Wendy Gonzalez wants to reduce inequality. In 2015, she left the software-as-a-service startup she co-founded and joined nonprofit data labeling service Sama to do just that.
Gonzalez is the CEO of the startup, which is driven by a mission to expand opportunities for underserved individuals through the digital economy by offering work in Uganda and Kenya. Sama labels images to create training data for AI models. The company has hired more than 12,800 people from marginalized backgrounds since its start in 2008.
That mission is paying off. Customers of Sama include Google, Microsoft, Walmart, Glassdoor, and Getty Images.
Sama, based in San Francisco, in 2018 relaunched as a venture-backed for-profit with the nonprofit a majority shareholder, and the next year it raised $14.8 million in Series A funding. In 2020, Sama became one of the first AI companies to be B corporation certified.
Sama is a member of NVIDIA Inception, a program designed to nurture startups revolutionizing industries with advancements in AI and data science.
Platform for Data Scientists
Sama offers a market-leading data annotation platform accelerated by NVIDIA GPUs. Its customers also get an opportunity to partner with a socially responsible business and work with underserved communities.
The startup has quickly grown to meet demand. Its year-over-year revenue has been tripling, according to the company. Its corporate office has grown from 45 employees two years ago to more than 200 today, along with some 4,000 employees with benefits in East Africa.
“We do very specific hiring practices in underserved communities,” she said. “Because at the end of the day, business can be a force for social good,” said Gonzalez.
Sama’s nonprofit affiliate — the Leila Janah Foundation — further supports underserved communities through the Give Work Challenge, a program that supports new and early stage businesses in East Africa through funding and mentorship.
Data Annotation at Scale
Sama’s proprietary machine learning platform combined with its “human in the loop” data annotation experts offers full service, from preparing data to dedicated account team support.

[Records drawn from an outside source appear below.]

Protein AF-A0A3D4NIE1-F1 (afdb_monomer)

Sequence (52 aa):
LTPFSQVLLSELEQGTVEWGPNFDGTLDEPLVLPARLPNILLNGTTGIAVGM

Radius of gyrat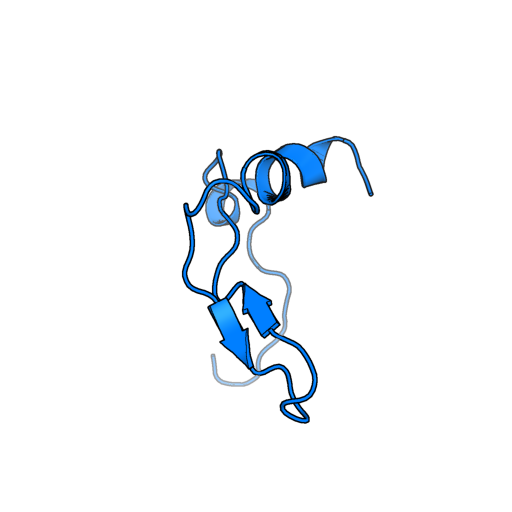ion: 13.86 Å; Cα contacts (8 Å, |Δi|>4): 42; chains: 1; bounding box: 31×33×29 Å

Mean predicted aligned error: 4.06 Å

Solvent-accessible surface area (backbone atoms only — not comparable to full-atom values): 3575 Å² total; per-residue (Å²): 131,61,82,70,51,48,46,38,51,76,51,59,89,71,73,73,56,59,70,41,66,39,99,83,63,85,48,74,40,66,78,55,70,58,53,78,56,72,55,59,82,76,71,55,83,90,81,86,63,89,91,112

pLDDT: mean 93.48, std 7.26, range [60.06, 97.81]

Secondary structure (DSSP, 8-state):
--GGGHHHHTTTTTT-S-EEE-TTSSSEEESS---SS-HHHHH------TT-

Nearest PDB structures (foldsee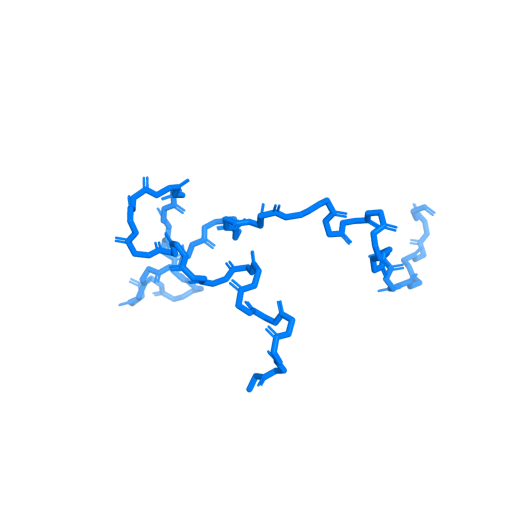k):
  6waa-assembly2_F  TM=9.240E-01  e=2.390E-05  Klebsiella pneumoniae 342
  7lhz-assembly2_C  TM=9.221E-01  e=2.235E-05  Klebsiella pneumoniae 342
  1zvu-assembly1_A-2  TM=9.100E-01  e=1.955E-05  Escherichia coli
  6waa-assembly1_D  TM=9.222E-01  e=3.126E-05  Klebsiella pneumoniae 342
  7lhz-assembly1_A  TM=9.213E-01  e=2.923E-05  Klebsiella pneumoniae 342

Structure (mmCIF, N/CA/C/O backbone):
data_AF-A0A3D4NIE1-F1
#
_entry.id   AF-A0A3D4NIE1-F1
#
loop_
_atom_site.group_PDB
_atom_site.id
_atom_site.type_symbol
_atom_site.label_atom_id
_atom_site.label_alt_id
_atom_site.label_comp_id
_atom_site.label_asym_id
_atom_site.label_entity_id
_atom_site.label_seq_id
_atom_site.pdbx_PDB_ins_code
_atom_site.Cartn_x
_atom_site.Cartn_y
_atom_site.Cartn_z
_atom_site.occupancy
_atom_site.B_iso_or_equiv
_atom_site.auth_seq_id
_atom_site.auth_comp_id
_atom_site.auth_asym_id
_atom_site.auth_atom_id
_atom_site.pdbx_PDB_model_num
ATOM 1 N N . LEU A 1 1 ? 4.370 13.916 2.085 1.00 82.12 1 LEU A N 1
ATOM 2 C CA . LEU A 1 1 ? 4.318 12.964 0.949 1.00 82.12 1 LEU A CA 1
ATOM 3 C C . LEU A 1 1 ? 5.013 13.597 -0.247 1.00 82.12 1 LEU A C 1
ATOM 5 O O . LEU A 1 1 ? 4.932 14.813 -0.389 1.00 82.12 1 LEU A O 1
ATOM 9 N N . THR A 1 2 ? 5.734 12.820 -1.055 1.00 96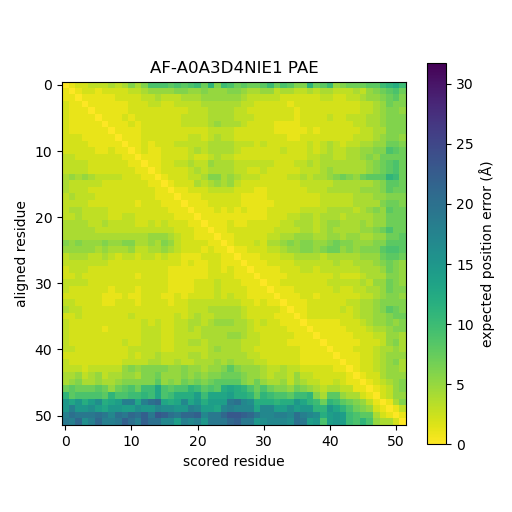.69 2 THR A N 1
ATOM 10 C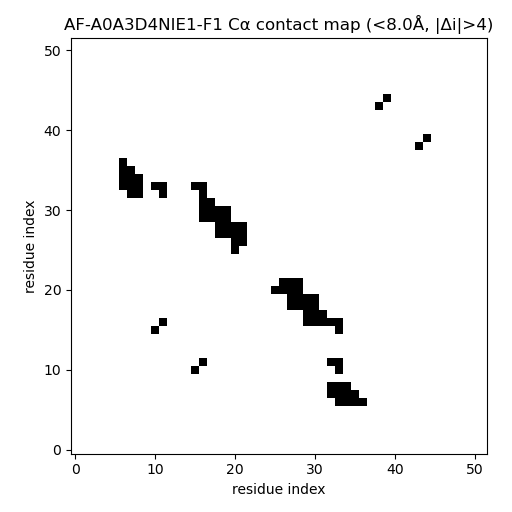 CA . THR A 1 2 ? 6.322 13.351 -2.295 1.00 96.69 2 THR A CA 1
ATOM 11 C C . THR A 1 2 ? 5.208 13.574 -3.325 1.00 96.69 2 THR A C 1
ATOM 13 O O . THR A 1 2 ? 4.146 12.957 -3.206 1.00 96.69 2 THR A O 1
ATOM 16 N N . PRO A 1 3 ? 5.413 14.412 -4.357 1.00 96.19 3 PRO A N 1
ATOM 17 C CA . PRO A 1 3 ? 4.421 14.584 -5.421 1.00 96.19 3 PRO A CA 1
ATOM 18 C C . PRO A 1 3 ? 4.001 13.256 -6.072 1.00 96.19 3 PRO A C 1
ATOM 20 O O . PRO A 1 3 ? 2.838 13.077 -6.415 1.00 96.19 3 PRO A O 1
ATOM 23 N N . PHE A 1 4 ? 4.922 12.288 -6.155 1.00 95.75 4 PHE A N 1
ATOM 24 C CA . PHE A 1 4 ? 4.648 10.956 -6.695 1.00 95.75 4 PHE A CA 1
ATOM 25 C C . PHE A 1 4 ? 3.563 10.194 -5.914 1.00 95.75 4 PHE A C 1
ATOM 27 O O . PHE A 1 4 ? 2.780 9.473 -6.521 1.00 95.75 4 PHE A O 1
ATOM 34 N N . SER A 1 5 ? 3.436 10.390 -4.595 1.00 96.50 5 SER A N 1
ATOM 35 C CA . SER A 1 5 ? 2.406 9.715 -3.786 1.00 96.50 5 SER A CA 1
ATOM 36 C C . SER A 1 5 ? 0.973 10.024 -4.239 1.00 96.50 5 SER A C 1
ATOM 38 O O . SER A 1 5 ? 0.073 9.231 -3.982 1.00 96.50 5 SER A O 1
ATOM 40 N N . GLN A 1 6 ? 0.741 11.133 -4.951 1.00 96.31 6 GLN A N 1
ATOM 41 C CA . GLN A 1 6 ? -0.579 11.463 -5.506 1.00 96.31 6 GLN A CA 1
ATOM 42 C C . GLN A 1 6 ? -1.050 10.438 -6.548 1.00 96.31 6 GLN A C 1
ATOM 44 O O . GLN A 1 6 ? -2.252 10.201 -6.668 1.00 96.31 6 GLN A O 1
ATOM 49 N N . VAL A 1 7 ? -0.117 9.773 -7.241 1.00 95.62 7 VAL A N 1
ATOM 50 C CA . VAL A 1 7 ? -0.411 8.671 -8.175 1.00 95.62 7 VAL A CA 1
ATOM 51 C C . VAL A 1 7 ? -1.084 7.495 -7.463 1.00 95.62 7 VAL A C 1
ATOM 53 O O . VAL A 1 7 ? -1.793 6.734 -8.112 1.00 95.62 7 VAL A O 1
ATOM 56 N N . LEU A 1 8 ? -0.872 7.350 -6.151 1.00 96.50 8 LEU A N 1
ATOM 57 C CA . LEU A 1 8 ? -1.404 6.256 -5.339 1.00 96.50 8 LEU A CA 1
ATOM 58 C C . LEU A 1 8 ? -2.621 6.661 -4.492 1.00 96.50 8 LEU A C 1
ATOM 60 O O . LEU A 1 8 ? -3.369 5.788 -4.075 1.00 96.50 8 LEU A O 1
ATOM 64 N N . LEU A 1 9 ? -2.795 7.954 -4.189 1.00 96.81 9 LEU A N 1
ATOM 65 C CA . LEU A 1 9 ? -3.740 8.421 -3.161 1.00 96.81 9 LEU A CA 1
ATOM 66 C C . LEU A 1 9 ? -4.856 9.336 -3.681 1.00 96.81 9 LEU A C 1
ATOM 68 O O . LEU A 1 9 ? -5.839 9.536 -2.977 1.00 96.81 9 LEU A O 1
ATOM 72 N N . SER A 1 10 ? -4.725 9.907 -4.884 1.00 95.75 10 SER A N 1
ATOM 73 C CA . SER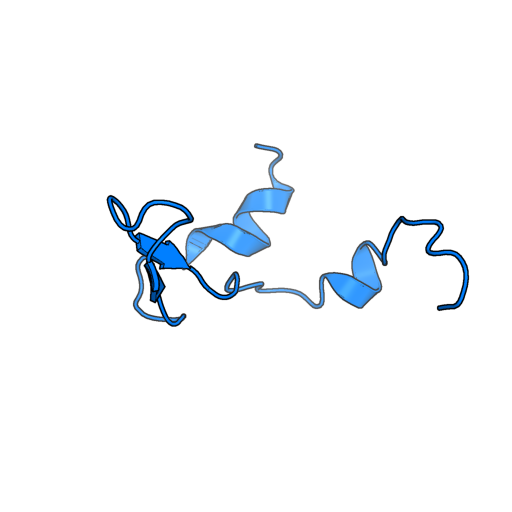 A 1 10 ? -5.666 10.929 -5.386 1.00 95.75 10 SER A CA 1
ATOM 74 C C . SER A 1 10 ? -7.118 10.454 -5.525 1.00 95.75 10 SER A C 1
ATOM 76 O O . SER A 1 10 ? -8.030 11.276 -5.479 1.00 95.75 10 SER A O 1
ATOM 78 N N . GLU A 1 11 ? -7.338 9.148 -5.672 1.00 95.56 11 GLU A N 1
ATOM 79 C CA . GLU A 1 11 ? -8.657 8.552 -5.921 1.00 95.56 11 GLU A CA 1
ATOM 80 C C . GLU A 1 11 ? -9.139 7.657 -4.762 1.00 95.56 11 GLU A C 1
ATOM 82 O O . GLU A 1 11 ? -10.168 7.002 -4.876 1.00 95.56 11 GLU A O 1
ATOM 87 N N . LEU A 1 12 ? -8.438 7.654 -3.619 1.00 95.25 12 LEU A N 1
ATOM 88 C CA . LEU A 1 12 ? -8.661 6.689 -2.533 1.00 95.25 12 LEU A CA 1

The company says its assisted annotation platform with ethical human validation offers data accuracy ranging 95 percent to 99 percent, outperforming competitors.
Sama relies on NVIDIA V100 Tensor Core GPUs for training and NVIDIA T4 Tensor Core GPUs for inference.
Using the NVIDIA TAO Toolkit for transfer learning, Sama found that in preliminary testing it achieves as much as a sixfold improvement in efficiency on labeling datasets. NVIDIA TAO compresses development time by enabling developers — or even those with limited technical expertise — to fine-tune on high-quality pretrained models from NVIDIA with only a fraction of the data compared with training from scratch.
“The real magic of TAO was that non-ML engineers were able to build a model without involving the engineering and research teams,” said Gonzalez.
Sama says its platform already offers higher accuracy at half the cost and twice the speed compared with top competitors.
“On top of market-leading accuracy and speed in delivering vast quantities of annotated data for Fortune 500 customers, Sama’s hiring model provides an unmatched 4 percent attrition rate and business continuity in terms of account team support for our customers,” said Gonzalez.
Watching AI for Data Bias
In addition to the social benefits of helping reduce inequality through its hiring practices, Sama aims to address data bias. Diverse datasets can help ensure that AI models can be trained so that features work for everyone and can help mitigate risks for companies deploying them.
“We’ve done external audits to prove the efficacy of the models,” said Gonzalez.
Bias can show up in datasets because those assembling them may lack a diversity of viewpoints on subjects, she points out.
Race, gender and age bias in datasets are just some examples of the ways bias can show up. Assembling a diverse data team — like Sama’s — is one way to counter bias, points out Gonzalez.
“But bias can also be against motorcycles, like not having a representation of them in a transportation dataset,” she said.